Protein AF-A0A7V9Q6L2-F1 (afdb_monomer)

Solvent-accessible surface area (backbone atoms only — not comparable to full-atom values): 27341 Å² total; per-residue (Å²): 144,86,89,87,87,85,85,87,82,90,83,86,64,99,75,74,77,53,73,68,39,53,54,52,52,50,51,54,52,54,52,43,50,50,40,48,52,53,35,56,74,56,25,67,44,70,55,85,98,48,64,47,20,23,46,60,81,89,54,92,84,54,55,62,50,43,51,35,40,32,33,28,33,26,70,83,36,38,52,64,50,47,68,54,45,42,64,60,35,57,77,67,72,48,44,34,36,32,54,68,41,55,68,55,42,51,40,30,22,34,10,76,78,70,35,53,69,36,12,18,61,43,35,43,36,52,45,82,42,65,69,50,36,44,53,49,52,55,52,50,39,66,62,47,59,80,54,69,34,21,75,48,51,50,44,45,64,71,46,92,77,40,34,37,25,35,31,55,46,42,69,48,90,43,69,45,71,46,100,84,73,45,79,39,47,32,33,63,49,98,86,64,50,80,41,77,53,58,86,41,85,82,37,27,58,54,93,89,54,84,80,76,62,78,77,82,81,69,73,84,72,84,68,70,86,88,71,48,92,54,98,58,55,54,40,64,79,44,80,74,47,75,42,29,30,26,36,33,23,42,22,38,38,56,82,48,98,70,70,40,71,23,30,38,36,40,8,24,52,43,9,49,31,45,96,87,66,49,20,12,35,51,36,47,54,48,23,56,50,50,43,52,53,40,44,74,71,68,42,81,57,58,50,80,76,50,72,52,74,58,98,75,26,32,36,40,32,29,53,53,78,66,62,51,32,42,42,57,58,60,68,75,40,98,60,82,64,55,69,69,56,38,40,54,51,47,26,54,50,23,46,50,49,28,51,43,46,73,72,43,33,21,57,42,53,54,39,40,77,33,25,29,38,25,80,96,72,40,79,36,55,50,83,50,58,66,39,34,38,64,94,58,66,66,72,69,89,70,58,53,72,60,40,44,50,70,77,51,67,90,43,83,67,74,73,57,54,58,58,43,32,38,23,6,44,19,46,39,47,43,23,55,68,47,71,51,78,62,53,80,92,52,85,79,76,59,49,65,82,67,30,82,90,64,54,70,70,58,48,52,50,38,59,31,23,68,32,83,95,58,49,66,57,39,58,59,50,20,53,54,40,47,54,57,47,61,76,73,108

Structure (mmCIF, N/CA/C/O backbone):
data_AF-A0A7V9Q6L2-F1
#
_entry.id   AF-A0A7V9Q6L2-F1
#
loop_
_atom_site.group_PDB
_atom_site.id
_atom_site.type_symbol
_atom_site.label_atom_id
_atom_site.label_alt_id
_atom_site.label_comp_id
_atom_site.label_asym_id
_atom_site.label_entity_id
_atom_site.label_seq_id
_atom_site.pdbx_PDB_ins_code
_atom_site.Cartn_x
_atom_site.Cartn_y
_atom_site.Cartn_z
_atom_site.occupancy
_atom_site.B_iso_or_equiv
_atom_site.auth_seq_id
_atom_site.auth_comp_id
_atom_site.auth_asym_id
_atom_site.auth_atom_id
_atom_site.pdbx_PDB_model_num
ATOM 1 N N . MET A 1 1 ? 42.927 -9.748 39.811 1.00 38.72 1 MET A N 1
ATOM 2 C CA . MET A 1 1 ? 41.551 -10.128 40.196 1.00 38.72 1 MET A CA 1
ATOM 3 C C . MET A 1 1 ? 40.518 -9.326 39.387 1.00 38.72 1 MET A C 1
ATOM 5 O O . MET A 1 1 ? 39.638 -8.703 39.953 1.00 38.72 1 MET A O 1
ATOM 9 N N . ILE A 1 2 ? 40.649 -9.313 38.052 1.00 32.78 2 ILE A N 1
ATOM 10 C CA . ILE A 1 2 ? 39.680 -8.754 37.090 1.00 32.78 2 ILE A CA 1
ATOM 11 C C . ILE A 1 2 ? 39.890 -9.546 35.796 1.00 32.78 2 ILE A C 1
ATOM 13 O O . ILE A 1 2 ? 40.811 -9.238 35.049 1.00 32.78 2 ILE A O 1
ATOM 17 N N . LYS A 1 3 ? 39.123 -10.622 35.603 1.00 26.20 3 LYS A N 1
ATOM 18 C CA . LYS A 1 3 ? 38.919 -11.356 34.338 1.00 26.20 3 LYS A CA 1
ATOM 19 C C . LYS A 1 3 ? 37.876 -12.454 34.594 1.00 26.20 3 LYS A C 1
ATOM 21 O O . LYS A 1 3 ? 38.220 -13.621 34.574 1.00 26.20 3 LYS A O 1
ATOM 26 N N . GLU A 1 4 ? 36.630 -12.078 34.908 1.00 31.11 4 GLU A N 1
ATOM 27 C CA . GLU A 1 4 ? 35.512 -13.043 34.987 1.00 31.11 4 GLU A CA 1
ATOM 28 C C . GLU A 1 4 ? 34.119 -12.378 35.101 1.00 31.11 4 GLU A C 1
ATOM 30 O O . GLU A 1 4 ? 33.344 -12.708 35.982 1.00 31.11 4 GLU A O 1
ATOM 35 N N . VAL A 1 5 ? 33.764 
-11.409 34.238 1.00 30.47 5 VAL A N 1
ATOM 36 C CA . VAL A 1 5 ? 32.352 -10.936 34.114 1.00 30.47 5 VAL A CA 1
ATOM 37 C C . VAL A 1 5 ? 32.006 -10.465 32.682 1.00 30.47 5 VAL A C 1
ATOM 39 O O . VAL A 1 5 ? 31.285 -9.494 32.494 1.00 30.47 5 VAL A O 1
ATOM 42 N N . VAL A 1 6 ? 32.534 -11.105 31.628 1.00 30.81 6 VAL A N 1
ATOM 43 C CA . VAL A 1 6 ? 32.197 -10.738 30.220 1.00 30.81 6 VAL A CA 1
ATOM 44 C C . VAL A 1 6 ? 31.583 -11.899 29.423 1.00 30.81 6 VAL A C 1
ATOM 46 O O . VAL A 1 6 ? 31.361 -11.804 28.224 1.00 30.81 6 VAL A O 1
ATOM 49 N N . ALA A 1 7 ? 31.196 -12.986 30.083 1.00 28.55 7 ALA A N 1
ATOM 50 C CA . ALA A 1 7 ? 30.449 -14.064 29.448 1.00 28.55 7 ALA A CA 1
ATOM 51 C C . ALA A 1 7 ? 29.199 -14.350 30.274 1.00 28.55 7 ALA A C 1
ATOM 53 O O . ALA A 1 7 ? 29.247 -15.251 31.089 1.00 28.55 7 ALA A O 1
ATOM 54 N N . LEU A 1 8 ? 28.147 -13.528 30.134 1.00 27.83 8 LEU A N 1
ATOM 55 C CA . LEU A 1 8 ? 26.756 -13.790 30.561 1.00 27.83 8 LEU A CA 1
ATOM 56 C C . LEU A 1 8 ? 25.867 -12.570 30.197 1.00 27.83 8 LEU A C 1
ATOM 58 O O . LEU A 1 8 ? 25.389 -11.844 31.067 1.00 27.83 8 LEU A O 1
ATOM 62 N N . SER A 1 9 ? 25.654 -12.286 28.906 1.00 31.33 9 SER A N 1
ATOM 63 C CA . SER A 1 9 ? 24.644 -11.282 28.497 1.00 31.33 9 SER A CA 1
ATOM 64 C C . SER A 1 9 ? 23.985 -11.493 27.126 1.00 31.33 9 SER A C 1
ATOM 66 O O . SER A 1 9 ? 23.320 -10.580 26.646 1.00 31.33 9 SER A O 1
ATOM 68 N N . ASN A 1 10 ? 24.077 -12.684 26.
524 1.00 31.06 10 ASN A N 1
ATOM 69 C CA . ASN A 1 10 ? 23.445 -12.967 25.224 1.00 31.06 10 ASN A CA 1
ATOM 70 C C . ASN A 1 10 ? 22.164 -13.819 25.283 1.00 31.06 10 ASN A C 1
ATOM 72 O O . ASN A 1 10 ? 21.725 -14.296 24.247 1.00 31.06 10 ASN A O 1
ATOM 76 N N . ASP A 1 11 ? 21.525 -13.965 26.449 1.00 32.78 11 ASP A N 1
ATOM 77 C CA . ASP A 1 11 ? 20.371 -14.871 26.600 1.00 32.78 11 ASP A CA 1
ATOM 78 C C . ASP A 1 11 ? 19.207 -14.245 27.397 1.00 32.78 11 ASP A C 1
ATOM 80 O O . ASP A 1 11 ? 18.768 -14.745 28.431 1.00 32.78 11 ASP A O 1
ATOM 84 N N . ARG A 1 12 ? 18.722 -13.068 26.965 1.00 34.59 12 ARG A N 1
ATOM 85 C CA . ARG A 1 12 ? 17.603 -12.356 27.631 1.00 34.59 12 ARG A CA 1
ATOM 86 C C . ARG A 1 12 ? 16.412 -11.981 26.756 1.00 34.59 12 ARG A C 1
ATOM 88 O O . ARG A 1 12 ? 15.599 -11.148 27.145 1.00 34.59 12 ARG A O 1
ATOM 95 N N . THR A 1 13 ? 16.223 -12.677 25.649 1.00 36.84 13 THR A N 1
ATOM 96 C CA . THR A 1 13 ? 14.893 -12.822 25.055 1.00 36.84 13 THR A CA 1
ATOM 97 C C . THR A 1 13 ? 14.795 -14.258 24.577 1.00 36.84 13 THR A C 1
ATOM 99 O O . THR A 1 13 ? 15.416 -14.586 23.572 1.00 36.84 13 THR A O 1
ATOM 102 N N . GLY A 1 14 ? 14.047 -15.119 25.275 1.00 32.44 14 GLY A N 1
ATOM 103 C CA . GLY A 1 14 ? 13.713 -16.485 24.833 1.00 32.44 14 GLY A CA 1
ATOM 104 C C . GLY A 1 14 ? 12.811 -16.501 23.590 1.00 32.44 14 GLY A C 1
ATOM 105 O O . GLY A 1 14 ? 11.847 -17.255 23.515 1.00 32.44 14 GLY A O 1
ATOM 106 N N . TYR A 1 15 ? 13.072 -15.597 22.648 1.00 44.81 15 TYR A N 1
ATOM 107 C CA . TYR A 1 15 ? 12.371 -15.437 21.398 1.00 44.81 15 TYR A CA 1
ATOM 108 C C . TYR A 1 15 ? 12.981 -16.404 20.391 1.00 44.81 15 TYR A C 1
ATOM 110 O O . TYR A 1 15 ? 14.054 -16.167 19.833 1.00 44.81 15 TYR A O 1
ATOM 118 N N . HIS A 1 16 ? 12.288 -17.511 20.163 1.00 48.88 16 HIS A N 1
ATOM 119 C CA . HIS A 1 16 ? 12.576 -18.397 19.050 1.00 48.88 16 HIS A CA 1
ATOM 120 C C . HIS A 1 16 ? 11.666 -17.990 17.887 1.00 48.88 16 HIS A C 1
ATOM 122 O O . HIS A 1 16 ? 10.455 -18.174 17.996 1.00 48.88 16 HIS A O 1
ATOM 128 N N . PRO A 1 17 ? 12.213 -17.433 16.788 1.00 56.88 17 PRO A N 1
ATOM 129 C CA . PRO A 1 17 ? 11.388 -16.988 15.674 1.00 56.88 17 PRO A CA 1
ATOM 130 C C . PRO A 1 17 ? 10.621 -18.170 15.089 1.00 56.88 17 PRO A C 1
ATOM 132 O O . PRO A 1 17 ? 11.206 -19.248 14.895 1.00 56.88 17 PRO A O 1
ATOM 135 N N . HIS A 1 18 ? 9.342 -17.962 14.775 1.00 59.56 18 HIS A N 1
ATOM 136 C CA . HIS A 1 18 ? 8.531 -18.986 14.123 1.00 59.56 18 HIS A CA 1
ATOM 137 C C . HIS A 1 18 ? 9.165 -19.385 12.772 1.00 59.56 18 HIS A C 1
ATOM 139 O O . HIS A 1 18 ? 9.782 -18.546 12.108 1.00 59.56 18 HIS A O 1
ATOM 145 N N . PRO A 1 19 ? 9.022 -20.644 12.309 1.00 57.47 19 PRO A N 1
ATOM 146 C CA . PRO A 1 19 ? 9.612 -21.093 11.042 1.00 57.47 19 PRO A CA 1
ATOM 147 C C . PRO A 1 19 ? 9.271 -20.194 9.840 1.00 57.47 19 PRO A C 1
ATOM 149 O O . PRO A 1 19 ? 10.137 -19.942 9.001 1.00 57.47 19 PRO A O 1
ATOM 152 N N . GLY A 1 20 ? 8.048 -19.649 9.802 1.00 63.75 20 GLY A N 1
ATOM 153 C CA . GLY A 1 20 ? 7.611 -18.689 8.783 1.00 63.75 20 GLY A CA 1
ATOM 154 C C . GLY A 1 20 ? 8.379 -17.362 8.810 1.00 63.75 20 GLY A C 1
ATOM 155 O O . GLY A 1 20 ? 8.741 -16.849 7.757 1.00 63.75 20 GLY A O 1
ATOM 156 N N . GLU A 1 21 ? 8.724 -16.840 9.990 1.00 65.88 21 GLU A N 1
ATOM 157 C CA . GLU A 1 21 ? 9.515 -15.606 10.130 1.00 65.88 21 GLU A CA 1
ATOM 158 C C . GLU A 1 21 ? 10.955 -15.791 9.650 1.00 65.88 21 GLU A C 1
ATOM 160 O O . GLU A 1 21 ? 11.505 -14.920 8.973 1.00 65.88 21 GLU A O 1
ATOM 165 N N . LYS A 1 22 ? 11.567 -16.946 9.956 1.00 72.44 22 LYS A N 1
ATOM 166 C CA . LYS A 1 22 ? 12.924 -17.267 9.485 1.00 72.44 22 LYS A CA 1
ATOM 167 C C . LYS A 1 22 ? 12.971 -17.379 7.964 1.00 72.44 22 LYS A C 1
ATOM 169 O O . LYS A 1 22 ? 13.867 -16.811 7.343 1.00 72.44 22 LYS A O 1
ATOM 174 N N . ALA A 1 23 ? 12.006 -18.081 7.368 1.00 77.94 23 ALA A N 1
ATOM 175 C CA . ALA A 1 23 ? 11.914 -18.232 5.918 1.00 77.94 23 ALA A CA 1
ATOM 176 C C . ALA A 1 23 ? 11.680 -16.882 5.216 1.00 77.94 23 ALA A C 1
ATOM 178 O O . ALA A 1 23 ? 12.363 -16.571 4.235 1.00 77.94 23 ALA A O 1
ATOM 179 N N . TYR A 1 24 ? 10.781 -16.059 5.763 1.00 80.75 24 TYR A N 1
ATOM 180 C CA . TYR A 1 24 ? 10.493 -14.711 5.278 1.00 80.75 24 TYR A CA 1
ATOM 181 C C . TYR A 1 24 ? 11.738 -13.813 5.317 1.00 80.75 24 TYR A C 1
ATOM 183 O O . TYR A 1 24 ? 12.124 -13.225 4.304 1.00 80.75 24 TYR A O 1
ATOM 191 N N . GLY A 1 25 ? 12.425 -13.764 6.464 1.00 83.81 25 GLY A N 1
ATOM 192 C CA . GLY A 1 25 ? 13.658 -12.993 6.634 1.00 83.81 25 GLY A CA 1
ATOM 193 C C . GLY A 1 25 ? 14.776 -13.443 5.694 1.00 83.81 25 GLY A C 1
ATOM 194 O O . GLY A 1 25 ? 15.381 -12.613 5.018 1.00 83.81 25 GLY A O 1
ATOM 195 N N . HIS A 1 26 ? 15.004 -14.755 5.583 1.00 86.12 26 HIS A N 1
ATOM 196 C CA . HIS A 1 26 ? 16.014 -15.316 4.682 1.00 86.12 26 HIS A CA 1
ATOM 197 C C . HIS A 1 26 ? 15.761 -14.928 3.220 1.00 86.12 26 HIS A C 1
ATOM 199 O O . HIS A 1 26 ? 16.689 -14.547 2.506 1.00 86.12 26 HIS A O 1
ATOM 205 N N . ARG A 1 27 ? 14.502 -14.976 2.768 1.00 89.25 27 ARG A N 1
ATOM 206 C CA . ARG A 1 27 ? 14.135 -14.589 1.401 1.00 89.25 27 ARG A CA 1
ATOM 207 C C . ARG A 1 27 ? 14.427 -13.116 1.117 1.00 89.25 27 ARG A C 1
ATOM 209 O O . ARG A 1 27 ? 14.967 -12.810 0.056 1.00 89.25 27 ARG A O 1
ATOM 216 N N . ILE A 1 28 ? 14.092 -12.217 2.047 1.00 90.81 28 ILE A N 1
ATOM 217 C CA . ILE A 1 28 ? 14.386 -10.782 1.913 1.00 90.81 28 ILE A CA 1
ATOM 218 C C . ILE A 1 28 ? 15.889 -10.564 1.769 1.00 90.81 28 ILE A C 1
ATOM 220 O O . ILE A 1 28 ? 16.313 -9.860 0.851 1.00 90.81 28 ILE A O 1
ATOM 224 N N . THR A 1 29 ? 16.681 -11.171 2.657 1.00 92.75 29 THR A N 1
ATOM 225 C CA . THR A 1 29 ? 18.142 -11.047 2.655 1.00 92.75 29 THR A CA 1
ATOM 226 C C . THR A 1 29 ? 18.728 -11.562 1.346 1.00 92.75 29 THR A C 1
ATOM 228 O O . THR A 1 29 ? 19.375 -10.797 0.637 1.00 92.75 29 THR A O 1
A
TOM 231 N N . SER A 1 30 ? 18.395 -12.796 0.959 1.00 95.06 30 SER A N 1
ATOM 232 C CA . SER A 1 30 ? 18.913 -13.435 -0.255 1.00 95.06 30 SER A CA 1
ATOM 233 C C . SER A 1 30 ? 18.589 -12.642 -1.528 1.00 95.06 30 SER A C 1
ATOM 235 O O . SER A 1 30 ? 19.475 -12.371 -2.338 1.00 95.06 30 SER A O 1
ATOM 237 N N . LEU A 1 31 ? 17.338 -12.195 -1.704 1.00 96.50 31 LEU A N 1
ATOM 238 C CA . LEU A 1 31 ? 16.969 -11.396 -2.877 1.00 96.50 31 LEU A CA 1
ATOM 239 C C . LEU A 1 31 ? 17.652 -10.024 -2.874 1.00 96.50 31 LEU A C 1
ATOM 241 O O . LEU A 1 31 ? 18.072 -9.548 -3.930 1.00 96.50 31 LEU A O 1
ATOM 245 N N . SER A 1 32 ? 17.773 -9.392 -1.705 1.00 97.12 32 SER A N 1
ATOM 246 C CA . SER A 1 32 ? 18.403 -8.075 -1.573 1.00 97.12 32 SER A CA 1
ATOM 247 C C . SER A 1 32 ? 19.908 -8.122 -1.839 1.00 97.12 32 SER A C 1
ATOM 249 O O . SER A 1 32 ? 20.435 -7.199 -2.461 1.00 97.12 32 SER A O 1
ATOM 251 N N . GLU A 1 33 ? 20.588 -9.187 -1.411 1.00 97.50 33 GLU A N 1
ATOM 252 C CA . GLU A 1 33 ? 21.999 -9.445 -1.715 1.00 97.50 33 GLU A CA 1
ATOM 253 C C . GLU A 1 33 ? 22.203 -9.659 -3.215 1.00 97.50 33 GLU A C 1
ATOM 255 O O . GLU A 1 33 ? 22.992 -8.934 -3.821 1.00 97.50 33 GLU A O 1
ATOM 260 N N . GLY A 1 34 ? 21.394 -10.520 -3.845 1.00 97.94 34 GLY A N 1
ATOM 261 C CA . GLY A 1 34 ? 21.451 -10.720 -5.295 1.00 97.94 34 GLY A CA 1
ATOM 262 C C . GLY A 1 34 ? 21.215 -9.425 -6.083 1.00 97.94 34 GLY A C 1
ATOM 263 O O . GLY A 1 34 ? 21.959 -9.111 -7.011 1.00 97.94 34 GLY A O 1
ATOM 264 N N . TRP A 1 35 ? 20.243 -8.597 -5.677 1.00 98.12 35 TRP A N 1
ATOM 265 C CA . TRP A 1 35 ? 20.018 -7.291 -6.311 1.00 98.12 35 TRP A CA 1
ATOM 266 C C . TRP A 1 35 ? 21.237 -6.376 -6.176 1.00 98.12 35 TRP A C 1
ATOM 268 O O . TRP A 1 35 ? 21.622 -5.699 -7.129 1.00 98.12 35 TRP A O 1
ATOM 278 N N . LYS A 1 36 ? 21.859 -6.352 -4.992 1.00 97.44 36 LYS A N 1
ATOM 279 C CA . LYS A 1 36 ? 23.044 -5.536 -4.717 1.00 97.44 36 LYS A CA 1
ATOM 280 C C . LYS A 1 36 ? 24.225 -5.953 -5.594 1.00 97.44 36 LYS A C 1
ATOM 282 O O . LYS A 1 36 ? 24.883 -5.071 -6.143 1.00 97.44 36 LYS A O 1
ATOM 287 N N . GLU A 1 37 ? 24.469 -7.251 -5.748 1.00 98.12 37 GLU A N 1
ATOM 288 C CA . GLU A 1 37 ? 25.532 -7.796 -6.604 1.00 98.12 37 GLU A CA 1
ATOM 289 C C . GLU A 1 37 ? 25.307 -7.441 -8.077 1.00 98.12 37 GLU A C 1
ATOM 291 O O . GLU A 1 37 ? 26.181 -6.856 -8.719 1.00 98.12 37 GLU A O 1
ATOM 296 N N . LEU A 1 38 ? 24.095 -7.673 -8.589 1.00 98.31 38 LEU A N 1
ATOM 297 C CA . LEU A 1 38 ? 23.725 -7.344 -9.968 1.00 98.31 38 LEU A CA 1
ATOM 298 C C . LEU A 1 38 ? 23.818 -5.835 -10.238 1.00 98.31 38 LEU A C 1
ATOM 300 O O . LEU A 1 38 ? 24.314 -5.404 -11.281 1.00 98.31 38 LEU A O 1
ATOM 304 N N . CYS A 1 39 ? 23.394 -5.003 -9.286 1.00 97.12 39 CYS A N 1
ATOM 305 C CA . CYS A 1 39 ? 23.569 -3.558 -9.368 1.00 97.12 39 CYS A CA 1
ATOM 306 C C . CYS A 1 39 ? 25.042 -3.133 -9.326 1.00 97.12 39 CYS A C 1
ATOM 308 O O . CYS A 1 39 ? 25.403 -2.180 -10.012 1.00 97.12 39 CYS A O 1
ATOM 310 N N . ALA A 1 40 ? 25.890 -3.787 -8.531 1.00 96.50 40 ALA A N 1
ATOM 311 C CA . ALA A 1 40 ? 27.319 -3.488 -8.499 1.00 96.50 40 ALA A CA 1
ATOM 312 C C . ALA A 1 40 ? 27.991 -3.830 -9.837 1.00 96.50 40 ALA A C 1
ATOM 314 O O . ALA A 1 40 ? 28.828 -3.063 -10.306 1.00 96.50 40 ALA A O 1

———

Reproduce exactly the lines above from the line with "ATOM 3 C C ." to the line with "ATOM 26 N N", including both, and add nothing.

_Response box_
ATOM 3 C C . MET A 1 1 ? 40.518 -9.326 39.387 1.00 38.72 1 MET A C 1
ATOM 5 O O . MET A 1 1 ? 39.638 -8.703 39.953 1.00 38.72 1 MET A O 1
ATOM 9 N N . ILE A 1 2 ? 40.649 -9.313 38.052 1.00 32.78 2 ILE A N 1
ATOM 10 C CA . ILE A 1 2 ? 39.680 -8.754 37.090 1.00 32.78 2 ILE A CA 1
ATOM 11 C C . ILE A 1 2 ? 39.890 -9.546 35.796 1.00 32.78 2 ILE A C 1
ATOM 13 O O . ILE A 1 2 ? 40.811 -9.238 35.049 1.00 32.78 2 ILE A O 1
ATOM 17 N N . LYS A 1 3 ? 39.123 -10.622 35.603 1.00 26.20 3 LYS A N 1
ATOM 18 C CA . LYS A 1 3 ? 38.919 -11.356 34.338 1.00 26.20 3 LYS A CA 1
ATOM 19 C C . LYS A 1 3 ? 37.876 -12.454 34.594 1.00 26.20 3 LYS A C 1
ATOM 21 O O . LYS A 1 3 ? 38.220 -13.621 34.574 1.00 26.20 3 LYS A O 1
ATOM 26 N N . GLU A 1 4 ? 36.630 -12.078 34.908 1.00 31.11 4 GLU A N 1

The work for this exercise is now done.